The prognosis was significantly poorer in patients with high PAR2 levels than in those with low PAR2 levels. Patients with high PAR2 levels had advanced tumor stage (P = 0.001, chi-square test), larger tumor size (P = 0.032, chi-square test), and high microvascular invasion rate (P = 0.037, chi-square test). The proliferation and metastasis ability of SMMC-7721 and HepG2 cells was increased after PAR2 overexpression, while knockdown of PAR2 decreased the proliferation and metastasis ability of SMMC-7721 and HepG2 cells. Knockdown of PAR2 also inhibited hepatocellular carcinoma tumor cell growth and liver metastasis in nude mice. Mechanistically, PAR2 increased the proliferation ability of SMMC-7721 and HepG2 cells via ERK activation. Activated ERK further promoted the epithelial-mesenchymal transition of these cells, which endowed them with enhanced migration and invasion ability.

CONCLUSION

These data suggest that PAR2 plays an important role in the proliferation and metastasis of hepatocellular carcinoma. Therefore, targeting PAR2 may present a favorable target for treatment of this malignancy.

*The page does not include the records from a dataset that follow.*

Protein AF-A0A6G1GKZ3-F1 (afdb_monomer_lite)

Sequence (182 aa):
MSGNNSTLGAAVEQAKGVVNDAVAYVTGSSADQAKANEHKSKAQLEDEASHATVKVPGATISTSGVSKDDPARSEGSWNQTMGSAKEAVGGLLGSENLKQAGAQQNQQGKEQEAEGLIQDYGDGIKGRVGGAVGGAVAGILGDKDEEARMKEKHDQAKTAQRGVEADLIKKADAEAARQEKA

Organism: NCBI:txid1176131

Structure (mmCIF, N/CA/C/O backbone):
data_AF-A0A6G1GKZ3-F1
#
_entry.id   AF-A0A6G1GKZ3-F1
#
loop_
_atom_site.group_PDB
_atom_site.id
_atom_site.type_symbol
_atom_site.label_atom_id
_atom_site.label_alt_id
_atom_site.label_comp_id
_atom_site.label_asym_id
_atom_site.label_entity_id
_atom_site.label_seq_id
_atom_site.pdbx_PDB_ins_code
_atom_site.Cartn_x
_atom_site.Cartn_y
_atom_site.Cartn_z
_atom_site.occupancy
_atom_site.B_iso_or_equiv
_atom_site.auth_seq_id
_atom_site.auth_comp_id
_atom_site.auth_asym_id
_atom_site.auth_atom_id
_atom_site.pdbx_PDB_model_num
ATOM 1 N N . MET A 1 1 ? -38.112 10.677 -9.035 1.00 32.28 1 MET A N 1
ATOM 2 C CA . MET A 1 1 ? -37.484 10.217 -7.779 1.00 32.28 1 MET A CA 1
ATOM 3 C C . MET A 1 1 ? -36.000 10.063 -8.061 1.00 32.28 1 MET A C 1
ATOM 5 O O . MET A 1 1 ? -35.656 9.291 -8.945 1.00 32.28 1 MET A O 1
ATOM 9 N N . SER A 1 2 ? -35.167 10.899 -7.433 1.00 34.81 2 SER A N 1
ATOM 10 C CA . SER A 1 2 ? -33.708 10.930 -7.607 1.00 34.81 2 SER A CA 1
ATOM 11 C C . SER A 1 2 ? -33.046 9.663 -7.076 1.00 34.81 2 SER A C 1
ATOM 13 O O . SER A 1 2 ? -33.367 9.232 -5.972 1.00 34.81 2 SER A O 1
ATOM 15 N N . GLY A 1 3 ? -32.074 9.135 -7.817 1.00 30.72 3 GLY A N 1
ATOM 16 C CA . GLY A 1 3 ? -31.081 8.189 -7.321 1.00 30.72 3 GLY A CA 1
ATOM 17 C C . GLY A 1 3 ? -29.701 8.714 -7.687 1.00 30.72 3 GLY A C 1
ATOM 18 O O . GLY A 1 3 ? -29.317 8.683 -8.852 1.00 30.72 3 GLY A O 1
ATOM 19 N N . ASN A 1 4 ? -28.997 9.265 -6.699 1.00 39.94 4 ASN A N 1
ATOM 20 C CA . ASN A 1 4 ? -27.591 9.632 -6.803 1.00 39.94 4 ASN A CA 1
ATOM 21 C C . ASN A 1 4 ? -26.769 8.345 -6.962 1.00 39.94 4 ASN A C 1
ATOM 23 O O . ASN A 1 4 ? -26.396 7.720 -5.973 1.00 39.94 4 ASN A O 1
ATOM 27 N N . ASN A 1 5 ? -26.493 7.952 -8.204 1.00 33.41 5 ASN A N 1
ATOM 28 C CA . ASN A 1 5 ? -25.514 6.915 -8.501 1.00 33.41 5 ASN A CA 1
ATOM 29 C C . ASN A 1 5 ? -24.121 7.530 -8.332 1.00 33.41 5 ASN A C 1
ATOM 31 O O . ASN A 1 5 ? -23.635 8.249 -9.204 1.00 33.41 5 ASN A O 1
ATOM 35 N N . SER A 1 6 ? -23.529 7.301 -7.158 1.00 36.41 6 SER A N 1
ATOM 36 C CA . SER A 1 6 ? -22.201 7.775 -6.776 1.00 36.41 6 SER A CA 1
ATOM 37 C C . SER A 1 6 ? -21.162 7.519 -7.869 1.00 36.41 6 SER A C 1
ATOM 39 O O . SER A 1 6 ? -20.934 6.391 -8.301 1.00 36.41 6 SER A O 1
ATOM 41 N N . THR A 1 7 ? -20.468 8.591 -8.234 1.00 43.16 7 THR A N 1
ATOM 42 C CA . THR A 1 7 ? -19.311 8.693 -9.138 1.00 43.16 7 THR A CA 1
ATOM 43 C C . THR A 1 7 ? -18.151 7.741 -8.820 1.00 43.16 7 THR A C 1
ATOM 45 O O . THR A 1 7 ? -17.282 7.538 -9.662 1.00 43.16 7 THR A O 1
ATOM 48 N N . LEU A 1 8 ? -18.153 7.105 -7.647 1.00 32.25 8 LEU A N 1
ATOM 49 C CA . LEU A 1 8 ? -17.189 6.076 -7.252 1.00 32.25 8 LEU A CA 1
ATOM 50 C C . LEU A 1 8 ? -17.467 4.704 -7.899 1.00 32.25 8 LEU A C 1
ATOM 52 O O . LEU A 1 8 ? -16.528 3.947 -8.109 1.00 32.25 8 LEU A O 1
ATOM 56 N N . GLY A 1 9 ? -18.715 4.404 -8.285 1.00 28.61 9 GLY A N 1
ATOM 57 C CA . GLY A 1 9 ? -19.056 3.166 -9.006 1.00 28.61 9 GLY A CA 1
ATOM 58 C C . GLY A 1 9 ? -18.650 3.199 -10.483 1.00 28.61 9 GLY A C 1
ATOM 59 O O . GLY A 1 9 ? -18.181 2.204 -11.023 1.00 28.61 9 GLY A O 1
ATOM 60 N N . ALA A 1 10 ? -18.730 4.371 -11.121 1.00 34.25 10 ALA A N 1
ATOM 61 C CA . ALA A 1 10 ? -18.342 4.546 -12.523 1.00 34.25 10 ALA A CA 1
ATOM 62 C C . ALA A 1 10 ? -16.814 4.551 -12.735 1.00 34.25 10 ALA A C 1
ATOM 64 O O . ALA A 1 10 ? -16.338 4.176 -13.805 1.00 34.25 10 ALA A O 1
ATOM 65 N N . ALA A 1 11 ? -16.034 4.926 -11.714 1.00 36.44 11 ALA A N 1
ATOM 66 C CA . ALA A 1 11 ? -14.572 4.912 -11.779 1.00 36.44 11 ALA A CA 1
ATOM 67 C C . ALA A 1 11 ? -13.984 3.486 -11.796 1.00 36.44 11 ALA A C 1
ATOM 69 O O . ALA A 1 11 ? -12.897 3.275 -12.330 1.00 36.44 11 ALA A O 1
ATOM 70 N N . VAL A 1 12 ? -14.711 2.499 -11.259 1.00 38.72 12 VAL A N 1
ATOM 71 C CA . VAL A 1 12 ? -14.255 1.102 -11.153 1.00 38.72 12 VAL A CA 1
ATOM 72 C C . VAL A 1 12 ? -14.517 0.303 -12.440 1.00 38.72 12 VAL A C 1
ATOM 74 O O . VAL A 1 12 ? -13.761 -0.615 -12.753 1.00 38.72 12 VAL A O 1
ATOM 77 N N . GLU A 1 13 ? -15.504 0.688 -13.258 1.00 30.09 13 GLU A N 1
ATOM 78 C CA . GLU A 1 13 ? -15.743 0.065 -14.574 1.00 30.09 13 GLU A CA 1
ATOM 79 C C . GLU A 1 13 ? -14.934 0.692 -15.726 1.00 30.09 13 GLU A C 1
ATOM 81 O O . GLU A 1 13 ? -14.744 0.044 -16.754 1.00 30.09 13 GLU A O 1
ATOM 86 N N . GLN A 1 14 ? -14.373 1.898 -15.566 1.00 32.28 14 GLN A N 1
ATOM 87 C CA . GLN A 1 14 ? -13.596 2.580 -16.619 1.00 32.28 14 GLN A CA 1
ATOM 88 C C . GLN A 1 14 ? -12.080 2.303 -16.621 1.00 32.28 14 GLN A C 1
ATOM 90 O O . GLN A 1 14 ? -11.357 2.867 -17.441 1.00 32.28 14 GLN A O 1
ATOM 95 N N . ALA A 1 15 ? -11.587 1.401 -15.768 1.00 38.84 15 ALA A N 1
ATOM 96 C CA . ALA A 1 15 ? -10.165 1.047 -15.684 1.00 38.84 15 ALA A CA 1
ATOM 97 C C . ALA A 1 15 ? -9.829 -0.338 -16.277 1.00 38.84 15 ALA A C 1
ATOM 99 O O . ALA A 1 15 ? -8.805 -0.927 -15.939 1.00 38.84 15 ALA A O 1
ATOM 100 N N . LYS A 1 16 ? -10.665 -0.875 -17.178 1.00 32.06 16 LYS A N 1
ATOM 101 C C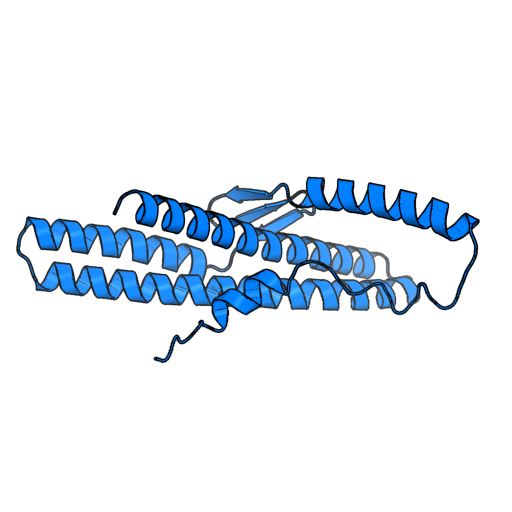A . LYS A 1 16 ? -10.362 -2.101 -17.936 1.00 32.06 16 LYS A CA 1
ATOM 102 C C . LYS A 1 16 ? -10.084 -1.775 -19.404 1.00 32.06 16 LYS A C 1
ATOM 104 O O . LYS A 1 16 ? -10.962 -1.825 -20.253 1.00 32.06 16 LYS A O 1
ATOM 109 N N . GLY A 1 17 ? -8.825 -1.423 -19.663 1.00 38.69 17 GLY A N 1
ATOM 110 C CA . GLY A 1 17 ? -8.113 -1.679 -20.917 1.00 38.69 17 GLY A CA 1
ATOM 111 C C . GLY A 1 17 ? -8.742 -1.194 -22.224 1.00 38.69 17 GLY A C 1
ATOM 112 O O . GLY A 1 17 ? -9.209 -2.017 -22.998 1.00 38.69 17 GLY A O 1
ATOM 113 N N . VAL A 1 18 ? -8.597 0.093 -22.556 1.00 39.78 18 VAL A N 1
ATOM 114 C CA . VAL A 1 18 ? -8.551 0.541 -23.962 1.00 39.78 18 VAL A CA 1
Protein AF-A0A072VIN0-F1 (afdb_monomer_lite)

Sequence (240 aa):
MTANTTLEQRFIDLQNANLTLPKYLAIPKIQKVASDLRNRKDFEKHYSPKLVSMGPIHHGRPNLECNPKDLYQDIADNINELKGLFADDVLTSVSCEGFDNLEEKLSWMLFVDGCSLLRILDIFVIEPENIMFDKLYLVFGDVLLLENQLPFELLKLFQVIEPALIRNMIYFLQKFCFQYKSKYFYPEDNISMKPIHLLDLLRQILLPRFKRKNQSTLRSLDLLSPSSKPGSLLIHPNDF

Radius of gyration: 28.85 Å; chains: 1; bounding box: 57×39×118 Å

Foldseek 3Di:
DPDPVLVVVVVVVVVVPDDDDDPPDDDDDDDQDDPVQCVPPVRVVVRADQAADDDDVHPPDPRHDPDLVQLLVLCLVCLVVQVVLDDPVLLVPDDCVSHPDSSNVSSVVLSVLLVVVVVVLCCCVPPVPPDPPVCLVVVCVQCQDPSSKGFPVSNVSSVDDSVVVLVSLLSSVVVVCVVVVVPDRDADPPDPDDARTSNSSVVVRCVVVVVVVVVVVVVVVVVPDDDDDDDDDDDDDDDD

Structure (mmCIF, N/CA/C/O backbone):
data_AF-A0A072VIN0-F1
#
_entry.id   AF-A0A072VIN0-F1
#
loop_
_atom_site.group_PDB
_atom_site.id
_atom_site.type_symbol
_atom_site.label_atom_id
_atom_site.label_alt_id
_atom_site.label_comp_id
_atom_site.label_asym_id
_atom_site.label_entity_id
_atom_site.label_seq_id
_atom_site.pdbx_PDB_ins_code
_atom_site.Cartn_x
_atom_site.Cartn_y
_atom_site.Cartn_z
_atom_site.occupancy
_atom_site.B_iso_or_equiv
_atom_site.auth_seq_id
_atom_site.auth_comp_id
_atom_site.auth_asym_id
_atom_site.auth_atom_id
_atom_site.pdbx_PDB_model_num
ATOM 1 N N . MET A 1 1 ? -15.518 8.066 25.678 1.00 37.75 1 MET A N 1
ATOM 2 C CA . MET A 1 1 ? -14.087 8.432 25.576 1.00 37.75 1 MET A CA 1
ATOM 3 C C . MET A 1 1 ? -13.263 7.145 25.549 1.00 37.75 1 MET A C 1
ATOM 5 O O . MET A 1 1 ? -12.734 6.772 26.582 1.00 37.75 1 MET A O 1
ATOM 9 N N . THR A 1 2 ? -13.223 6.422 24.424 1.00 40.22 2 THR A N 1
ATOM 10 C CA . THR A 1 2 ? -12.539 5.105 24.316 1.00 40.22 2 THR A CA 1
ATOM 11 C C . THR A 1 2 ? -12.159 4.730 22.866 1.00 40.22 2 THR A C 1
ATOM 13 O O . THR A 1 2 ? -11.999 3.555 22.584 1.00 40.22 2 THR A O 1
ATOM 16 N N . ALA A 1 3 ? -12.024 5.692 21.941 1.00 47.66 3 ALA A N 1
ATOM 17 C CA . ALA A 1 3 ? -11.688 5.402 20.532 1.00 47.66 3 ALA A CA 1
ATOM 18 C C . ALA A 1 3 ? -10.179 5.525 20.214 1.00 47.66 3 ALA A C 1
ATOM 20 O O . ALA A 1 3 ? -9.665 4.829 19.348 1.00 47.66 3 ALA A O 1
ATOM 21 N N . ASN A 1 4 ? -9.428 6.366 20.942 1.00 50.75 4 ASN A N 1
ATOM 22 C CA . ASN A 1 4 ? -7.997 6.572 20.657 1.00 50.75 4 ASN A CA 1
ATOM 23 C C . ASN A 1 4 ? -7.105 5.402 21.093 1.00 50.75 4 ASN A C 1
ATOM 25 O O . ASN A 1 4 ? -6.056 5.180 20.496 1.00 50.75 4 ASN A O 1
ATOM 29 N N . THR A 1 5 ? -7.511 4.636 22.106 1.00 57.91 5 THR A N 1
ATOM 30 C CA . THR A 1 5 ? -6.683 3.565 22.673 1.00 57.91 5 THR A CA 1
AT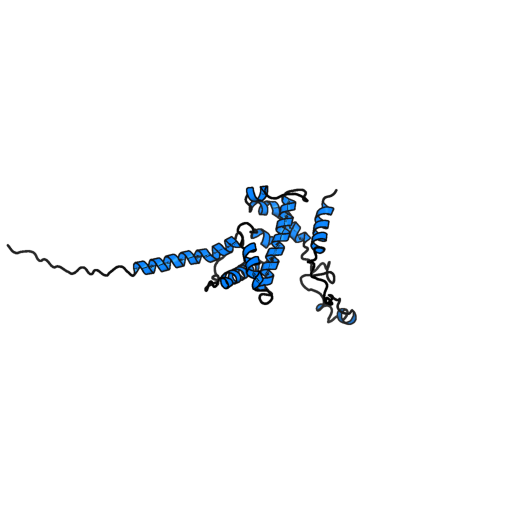OM 31 C C . THR A 1 5 ? -6.497 2.387 21.714 1.00 57.91 5 THR A C 1
ATOM 33 O O . THR A 1 5 ? -5.459 1.738 21.753 1.00 57.91 5 THR A O 1
ATOM 36 N N . THR A 1 6 ? -7.464 2.109 20.835 1.00 78.50 6 THR A N 1
ATOM 37 C CA . THR A 1 6 ? -7.439 0.959 19.914 1.00 78.50 6 THR A CA 1
ATOM 38 C C . THR A 1 6 ? -6.552 1.198 18.696 1.00 78.50 6 THR A C 1
ATOM 40 O O . THR A 1 6 ? -5.726 0.343 18.381 1.00 78.50 6 THR A O 1
ATOM 43 N N . LEU A 1 7 ? -6.643 2.356 18.034 1.00 78.75 7 LEU A N 1
ATOM 44 C CA . LEU A 1 7 ? -5.786 2.672 16.882 1.00 78.75 7 LEU A CA 1
ATOM 45 C C . LEU A 1 7 ? -4.312 2.812 17.289 1.00 78.75 7 LEU A C 1
ATOM 47 O O . LEU A 1 7 ? -3.426 2.284 16.617 1.00 78.75 7 LEU A O 1
ATOM 51 N N . GLU A 1 8 ? -4.046 3.486 18.411 1.00 80.25 8 GLU A N 1
ATOM 52 C CA . GLU A 1 8 ? -2.690 3.604 18.954 1.00 80.25 8 GLU A CA 1
ATOM 53 C C . GLU A 1 8 ? -2.094 2.233 19.268 1.00 80.25 8 GLU A C 1
ATOM 55 O O . GLU A 1 8 ? -0.947 1.969 18.903 1.00 80.25 8 GLU A O 1
ATOM 60 N N . GLN A 1 9 ? -2.893 1.337 19.853 1.00 81.75 9 GLN A N 1
ATOM 61 C CA . GLN A 1 9 ? -2.466 -0.030 20.118 1.00 81.75 9 GLN A CA 1
ATOM 62 C C . GLN A 1 9 ? -2.153 -0.798 18.828 1.00 81.75 9 GLN A C 1
ATOM 64 O O . GLN A 1 9 ? -1.130 -1.470 18.773 1.00 81.75 9 GLN A O 1
ATOM 69 N N . ARG A 1 10 ? -2.938 -0.647 17.753 1.00 84.19 10 ARG A N 1
ATOM 70 C CA . ARG A 1 10 ? -2.647 -1.313 16.467 1.00 84.19 10 ARG A CA 1
ATOM 71 C C . ARG A 1 10 ? -1.332 -0.846 15.836 1.00 84.19 10 ARG A C 1
ATOM 73 O O . ARG A 1 10 ? -0.597 -1.663 15.284 1.00 84.19 10 ARG A O 1
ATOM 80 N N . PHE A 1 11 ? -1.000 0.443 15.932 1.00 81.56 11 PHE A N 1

Keywords: Hepatocellular carcinoma; Proteinase-activated receptor 2; Epithelial-mesenchymal transition

Core tip: The role of proteinase-activated receptor 2 (PAR2) in tumor progression especially metastasis of hepatocellular carcinoma and how it is regulated are still unclear. In this study, we found that PAR2 was upregulated in hepatocellular carcinoma (HCC) tumor tissues and related with poor prognosis in HCC patients. In addition, we proved that PAR2 could not only promote the proliferation and metastasis ability of SMMC-7721 and HepG2 cells in vitro, but also promoted xenograft tumor growth and HCC cell liver metastasis in vivo. These effects were mediated by the activation of ERK, which further induced epithelial-mesenchymal transition of HCC cells.